Only the lines below, from the one with "ATOM 184 O O" through the one with "ATOM 195 N N", are to be written out, exactly.

(Records from a data source)
━━━━━━━━━━━━━━━━━━━━━━━━━━━━━━

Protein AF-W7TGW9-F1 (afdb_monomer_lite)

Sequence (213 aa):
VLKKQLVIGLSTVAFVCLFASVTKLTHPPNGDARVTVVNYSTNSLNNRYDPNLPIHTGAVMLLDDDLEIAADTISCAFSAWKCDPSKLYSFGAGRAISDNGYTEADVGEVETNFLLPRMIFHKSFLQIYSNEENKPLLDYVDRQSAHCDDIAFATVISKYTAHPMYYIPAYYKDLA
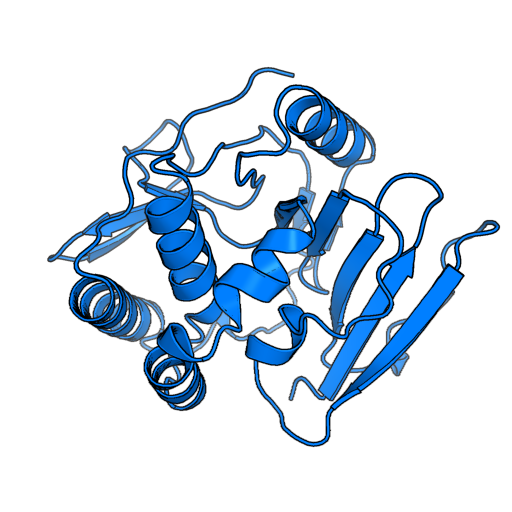LPGISSQKDRCQRRIECALAIQSFLNWTLSTVKSVEC

Organism: NCBI:txid72520

Structure (mmCIF, N/CA/C/O backbone):
data_AF-W7TGW9-F1
#
_entry.id   AF-W7TGW9-F1
#
loop_
_atom_site.group_PDB
_atom_site.id
_atom_site.type_symbol
_atom_site.label_atom_id
_atom_site.label_alt_id
_atom_site.label_comp_id
_atom_site.label_asym_id
_atom_site.label_entity_id
_atom_site.label_seq_id
_atom_site.pdbx_PDB_ins_code
_atom_site.Cartn_x
_atom_site.Cartn_y
_atom_site.Cartn_z
_atom_site.occupancy
_atom_site.B_iso_or_equiv
_atom_site.auth_seq_id
_atom_site.auth_comp_id
_atom_site.auth_asym_id
_atom_site.auth_atom_id
_atom_site.pdbx_PDB_model_num
ATOM 1 N N . VAL A 1 1 ? -6.827 14.589 -9.760 1.00 46.41 1 VAL A N 1
ATOM 2 C CA . VAL A 1 1 ? -7.967 13.945 -10.456 1.00 46.41 1 VAL A CA 1
ATOM 3 C C . VAL A 1 1 ? -7.452 12.637 -11.031 1.00 46.41 1 VAL A C 1
ATOM 5 O O . VAL A 1 1 ? -6.757 12.670 -12.032 1.00 46.41 1 VAL A O 1
ATOM 8 N N . LEU A 1 2 ? -7.693 11.527 -10.342 1.00 52.97 2 LEU A N 1
ATOM 9 C CA . LEU A 1 2 ? -7.244 10.175 -10.675 1.00 52.97 2 LEU A CA 1
ATOM 10 C C . LEU A 1 2 ? -8.476 9.441 -11.210 1.00 52.97 2 LEU A C 1
ATOM 12 O O . LEU A 1 2 ? -9.430 9.197 -10.478 1.00 52.97 2 LEU A O 1
ATOM 16 N N . LYS A 1 3 ? -8.532 9.199 -12.520 1.00 58.69 3 LYS A N 1
ATOM 17 C CA . LYS A 1 3 ? -9.718 8.589 -13.161 1.00 58.69 3 LYS A CA 1
ATOM 18 C C . LYS A 1 3 ? -9.421 7.240 -13.813 1.00 58.69 3 LYS A C 1
ATOM 20 O O . LYS A 1 3 ? -10.320 6.630 -14.389 1.00 58.69 3 LYS A O 1
ATOM 25 N N . LYS A 1 4 ? -8.151 6.827 -13.834 1.00 67.25 4 LYS A N 1
ATOM 26 C CA . LYS A 1 4 ? -7.654 5.814 -14.767 1.00 67.25 4 LYS A CA 1
ATOM 27 C C . LYS A 1 4 ? -6.600 4.947 -14.086 1.00 67.25 4 LYS A C 1
ATOM 29 O O . LYS A 1 4 ? -5.678 5.471 -13.466 1.00 67.25 4 LYS A O 1
ATOM 34 N N . GLN A 1 5 ? -6.742 3.636 -14.236 1.00 74.25 5 GLN A N 1
ATOM 35 C CA . GLN A 1 5 ? -5.760 2.644 -13.818 1.00 74.25 5 GLN A CA 1
ATOM 36 C C . GLN A 1 5 ? -5.186 1.981 -15.066 1.00 74.25 5 GLN A C 1
ATOM 38 O O . GLN A 1 5 ? -5.932 1.548 -15.947 1.00 74.25 5 GLN A O 1
ATOM 43 N N . LEU A 1 6 ? -3.866 1.885 -15.144 1.00 75.56 6 LEU A N 1
ATOM 44 C CA . LEU A 1 6 ? -3.204 1.041 -16.124 1.00 75.56 6 LEU A CA 1
ATOM 45 C C . LEU A 1 6 ? -2.837 -0.279 -15.467 1.00 75.56 6 LEU A C 1
ATOM 47 O O . LEU A 1 6 ? -2.217 -0.294 -14.404 1.00 75.56 6 LEU A O 1
ATOM 51 N N . VAL A 1 7 ? -3.179 -1.368 -16.139 1.00 76.44 7 VAL A N 1
ATOM 52 C CA . VAL A 1 7 ? -2.726 -2.709 -15.801 1.00 76.44 7 VAL A CA 1
ATOM 53 C C . VAL A 1 7 ? -1.864 -3.214 -16.951 1.00 76.44 7 VAL A C 1
ATOM 55 O O . VAL A 1 7 ? -2.356 -3.386 -18.067 1.00 76.44 7 VAL A O 1
ATOM 58 N N . ILE A 1 8 ? -0.579 -3.441 -16.696 1.00 75.25 8 ILE A N 1
ATOM 59 C CA . ILE A 1 8 ? 0.350 -4.047 -17.657 1.00 75.25 8 ILE A CA 1
ATOM 60 C C . ILE A 1 8 ? 0.622 -5.474 -17.195 1.00 75.25 8 ILE A C 1
ATOM 62 O O . ILE A 1 8 ? 1.261 -5.682 -16.168 1.00 75.25 8 ILE A O 1
ATOM 66 N N . GLY A 1 9 ? 0.139 -6.460 -17.942 1.00 71.00 9 GLY A N 1
ATOM 67 C CA . GLY A 1 9 ? 0.419 -7.870 -17.703 1.00 71.00 9 GLY A CA 1
ATOM 68 C C . GLY A 1 9 ? 1.652 -8.325 -18.476 1.00 71.00 9 GLY A C 1
ATOM 69 O O . GLY A 1 9 ? 1.621 -8.388 -19.707 1.00 71.00 9 GLY A O 1
ATOM 70 N N . LEU A 1 10 ? 2.710 -8.687 -17.751 1.00 74.06 10 LEU A N 1
ATOM 71 C CA . LEU A 1 10 ? 3.774 -9.547 -18.264 1.00 74.06 10 LEU A CA 1
ATOM 72 C C . LEU A 1 10 ? 3.442 -11.009 -17.953 1.00 74.06 10 LEU A C 1
ATOM 74 O O . LEU A 1 10 ? 2.562 -11.303 -17.144 1.00 74.06 10 LEU A O 1
ATOM 78 N N . SER A 1 11 ? 4.184 -11.940 -18.551 1.00 76.38 11 SER A N 1
ATOM 79 C CA . SER A 1 11 ? 3.983 -13.381 -18.353 1.00 76.38 11 SER A CA 1
ATOM 80 C C . SER A 1 11 ? 4.039 -13.821 -16.880 1.00 76.38 11 SER A C 1
ATOM 82 O O . SER A 1 11 ? 3.492 -14.865 -16.537 1.00 76.38 11 SER A O 1
ATOM 84 N N . THR A 1 12 ? 4.692 -13.047 -16.003 1.00 81.69 12 THR A N 1
ATOM 85 C CA . THR A 1 12 ? 4.952 -13.416 -14.600 1.00 81.69 12 THR A CA 1
ATOM 86 C C . THR A 1 12 ? 4.480 -12.397 -13.557 1.00 81.69 12 THR A C 1
ATOM 88 O O . THR A 1 12 ? 4.186 -12.790 -12.427 1.00 81.69 12 THR A O 1
ATOM 91 N N . VAL A 1 13 ? 4.370 -11.112 -13.905 1.00 84.31 13 VAL A N 1
ATOM 92 C CA . VAL A 1 13 ? 3.990 -1
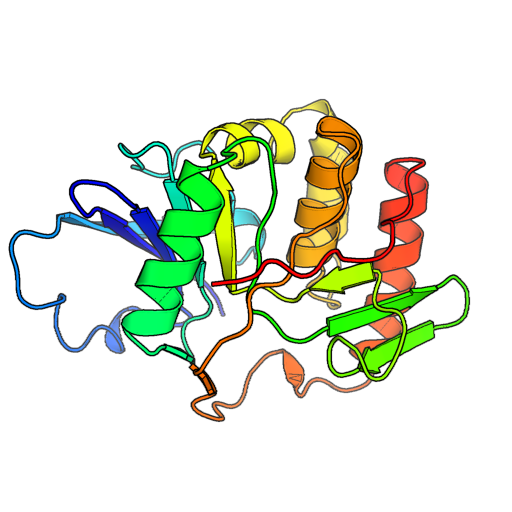0.023 -12.988 1.00 84.31 13 VAL A CA 1
ATOM 93 C C . VAL A 1 13 ? 3.046 -9.038 -13.676 1.00 84.31 13 VAL A C 1
ATOM 95 O O . VAL A 1 13 ? 3.219 -8.726 -14.856 1.00 84.31 13 VAL A O 1
ATOM 98 N N . ALA A 1 14 ? 2.043 -8.554 -12.943 1.00 86.44 14 ALA A N 1
ATOM 99 C CA . ALA A 1 14 ? 1.175 -7.471 -13.388 1.00 86.44 14 ALA A CA 1
ATOM 100 C C . ALA A 1 14 ? 1.583 -6.168 -12.704 1.00 86.44 14 ALA A C 1
ATOM 102 O O . ALA A 1 14 ? 1.689 -6.127 -11.482 1.00 86.44 14 ALA A O 1
ATOM 103 N N . PHE A 1 15 ? 1.765 -5.104 -13.476 1.00 85.12 15 PHE A N 1
ATOM 104 C CA . PHE A 1 15 ? 1.973 -3.757 -12.961 1.00 85.12 15 PHE A CA 1
ATOM 105 C C . PHE A 1 15 ? 0.643 -3.023 -12.925 1.00 85.12 15 PHE A C 1
ATOM 107 O O . PHE A 1 15 ? -0.079 -3.003 -13.920 1.00 85.12 15 PHE A O 1
ATOM 114 N N . VAL A 1 16 ? 0.335 -2.416 -11.789 1.00 85.81 16 VAL A N 1
ATOM 115 C CA . VAL A 1 16 ? -0.868 -1.627 -11.554 1.00 85.81 16 VAL A CA 1
ATOM 116 C C . VAL A 1 16 ? -0.407 -0.207 -11.244 1.00 85.81 16 VAL A C 1
ATOM 118 O O . VAL A 1 16 ? 0.137 0.060 -10.176 1.00 85.81 16 VAL A O 1
ATOM 121 N N . CYS A 1 17 ? -0.609 0.700 -12.198 1.00 81.62 17 CYS A N 1
ATOM 122 C CA . CYS A 1 17 ? -0.172 2.094 -12.114 1.00 81.62 17 CYS A CA 1
ATOM 123 C C . CYS A 1 17 ? -1.388 3.021 -12.134 1.00 81.62 17 CYS A C 1
ATOM 125 O O . CYS A 1 17 ? -2.246 2.909 -13.020 1.00 81.62 17 CYS A O 1
ATOM 127 N N . LEU A 1 18 ? -1.487 3.917 -11.153 1.00 73.69 18 LEU A N 1
ATOM 128 C CA . LEU A 1 18 ? -2.594 4.868 -11.066 1.00 73.69 18 LEU A CA 1
ATOM 129 C C . LEU A 1 18 ? -2.228 6.140 -11.829 1.00 73.69 18 LEU A C 1
ATOM 131 O O . LEU A 1 18 ? -1.250 6.785 -11.483 1.00 73.69 18 LEU A O 1
ATOM 135 N N . PHE A 1 19 ? -3.031 6.527 -12.821 1.00 65.06 19 PHE A N 1
ATOM 136 C CA . PHE A 1 19 ? -2.745 7.693 -13.654 1.00 65.06 19 PHE A CA 1
ATOM 137 C C . PHE A 1 19 ? -3.750 8.823 -13.446 1.00 65.06 19 PHE A C 1
ATOM 139 O O . PHE A 1 19 ? -4.974 8.638 -13.499 1.00 65.06 19 PHE A O 1
ATOM 146 N N . ALA A 1 20 ? -3.230 10.046 -13.342 1.00 59.12 20 ALA A N 1
ATOM 147 C CA . ALA A 1 20 ? -4.065 11.243 -13.440 1.00 59.12 20 ALA A CA 1
ATOM 148 C C . ALA A 1 20 ? -4.603 11.464 -14.873 1.00 59.12 20 ALA A C 1
ATOM 150 O O . ALA A 1 20 ? -5.708 11.980 -15.053 1.00 59.12 20 ALA A O 1
ATOM 151 N N . SER A 1 21 ? -3.855 11.042 -15.905 1.00 53.72 21 SER A N 1
ATOM 152 C CA . SER A 1 21 ? -4.280 11.086 -17.313 1.00 53.72 21 SER A CA 1
ATOM 153 C C . SER A 1 21 ? -3.613 10.005 -18.173 1.00 53.72 21 SER A C 1
ATOM 155 O O . SER A 1 21 ? -2.401 9.829 -18.123 1.00 53.72 21 SER A O 1
ATOM 157 N N . VAL A 1 22 ? -4.393 9.356 -19.050 1.00 53.22 22 VAL A N 1
ATOM 158 C CA . VAL A 1 22 ? -3.894 8.388 -20.057 1.00 53.22 22 VAL A CA 1
ATOM 159 C C . VAL A 1 22 ? -3.132 9.069 -21.199 1.00 53.22 22 VAL A C 1
ATOM 161 O O . VAL A 1 22 ? -2.369 8.403 -21.882 1.00 53.22 22 VAL A O 1
ATOM 164 N N . THR A 1 23 ? -3.245 10.391 -21.383 1.00 50.72 23 THR A N 1
ATOM 165 C CA . THR A 1 23 ? -2.438 11.108 -22.395 1.00 50.72 23 THR A CA 1
ATOM 166 C C . THR A 1 23 ? -0.933 11.078 -22.113 1.00 50.72 23 THR A C 1
ATOM 168 O O . THR A 1 23 ? -0.152 11.386 -23.006 1.00 50.72 23 THR A O 1
ATOM 171 N N . LYS A 1 24 ? -0.517 10.699 -20.895 1.00 50.34 24 LYS A N 1
ATOM 172 C CA . LYS A 1 24 ? 0.893 10.489 -20.536 1.00 50.34 24 LYS A CA 1
ATOM 173 C C . LYS A 1 24 ? 1.427 9.100 -20.900 1.00 50.34 24 LYS A C 1
ATOM 175 O O . LYS A 1 24 ? 2.634 8.896 -20.822 1.00 50.34 24 LYS A O 1
ATOM 180 N N . LEU A 1 25 ? 0.574 8.166 -21.330 1.00 52.34 25 LEU A N 1
ATOM 181 C CA . LEU A 1 25 ? 1.019 6.901 -21.917 1.00 52.34 25 LEU A CA 1
ATOM 182 C C . LEU A 1 25 ? 1.416 7.170 -23.360 1.00 52.34 25 LEU A C 1
ATOM 184 O O . LEU A 1 25 ? 0.648 6.945 -24.290 1.00 52.34 25 LEU A O 1
ATOM 188 N N . THR A 1 26 ? 2.598 7.756 -23.526 1.00 42.84 26 THR A N 1
ATOM 189 C CA . THR A 1 26 ? 3.079 8.184 -24.838 1.00 42.84 26 THR A CA 1
ATOM 190 C C . THR A 1 26 ? 3.372 6.992 -25.740 1.00 42.84 26 THR A C 1
ATOM 192 O O . THR A 1 26 ? 3.193 7.119 -26.945 1.00 42.84 26 THR A O 1
ATOM 195 N N . HIS A 1 27 ? 3.725 5.828 -25.178 1.00 47.53
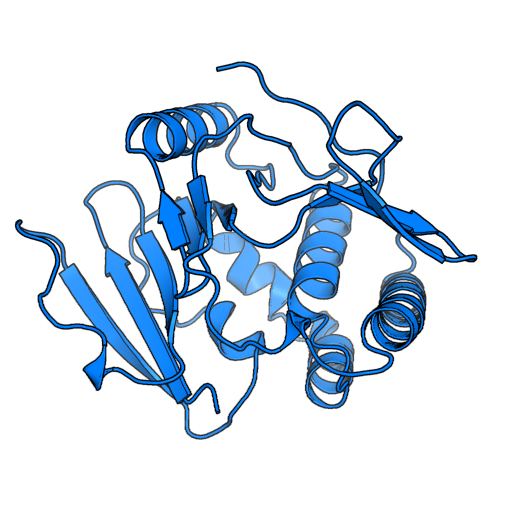 27 HIS A N 1
ATOM 196 C CA . HIS A 1 27 ? 3.911 4.576 -25.911 1.00 47.53 27 HIS A CA 1
ATOM 197 C C . HIS A 1 27 ? 3.601 3.379 -24.990 1.00 47.53 27 HIS A C 1
ATOM 199 O O . HIS A 1 27 ? 4.022 3.402 -23.829 1.00 47.53 27 HIS A O 1
ATOM 205 N N . PRO A 1 28 ? 2.882 2.332 -25.446 1.00 52.69 28 PRO A N 1
ATOM 206 C CA . PRO A 1 28 ? 2.874 1.057 -24.730 1.00 52.69 28 PRO A CA 1
ATOM 207 C C . PRO A 1 28 ? 4.323 0.546 -24.615 1.00 52.69 28 PRO A C 1
ATOM 209 O O . PRO A 1 28 ? 5.113 0.790 -25.531 1.00 52.69 28 PRO A O 1
ATOM 212 N N . PRO A 1 29 ? 4.709 -0.115 -23.508 1.00 54.91 29 PRO A N 1
ATOM 213 C CA . PRO A 1 29 ? 6.050 -0.676 -23.383 1.00 54.91 29 PRO A CA 1
ATOM 214 C C . PRO A 1 29 ? 6.355 -1.561 -24.596 1.00 54.91 29 PRO A C 1
ATOM 216 O O . PRO A 1 29 ? 5.513 -2.356 -25.011 1.00 54.91 29 PRO A O 1
ATOM 219 N N . ASN A 1 30 ? 7.546 -1.405 -25.178 1.00 51.50 30 ASN A N 1
ATOM 220 C CA . ASN A 1 30 ? 7.991 -2.234 -26.297 1.00 51.50 30 ASN A CA 1
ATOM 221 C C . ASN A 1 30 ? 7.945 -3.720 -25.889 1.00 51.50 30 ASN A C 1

━━━━━━━━━━━━━━━━━━━━━━━━━━━━━━

- **Task output**
ATOM 184 O O . LEU A 1 25 ? 0.648 6.945 -24.290 1.00 52.34 25 LEU A O 1
ATOM 188 N N . THR A 1 26 ? 2.598 7.756 -23.526 1.00 42.84 26 THR A N 1
ATOM 189 C CA . THR A 1 26 ? 3.079 8.184 -24.838 1.00 42.84 26 THR A CA 1
ATOM 190 C C . THR A 1 26 ? 3.372 6.992 -25.740 1.00 42.84 26 THR A C 1
ATOM 192 O O . THR A 1 26 ? 3.193 7.119 -26.945 1.00 42.84 26 THR A O 1
ATOM 195 N N . HIS A 1 27 ? 3.725 5.828 -25.178 1.00 47.53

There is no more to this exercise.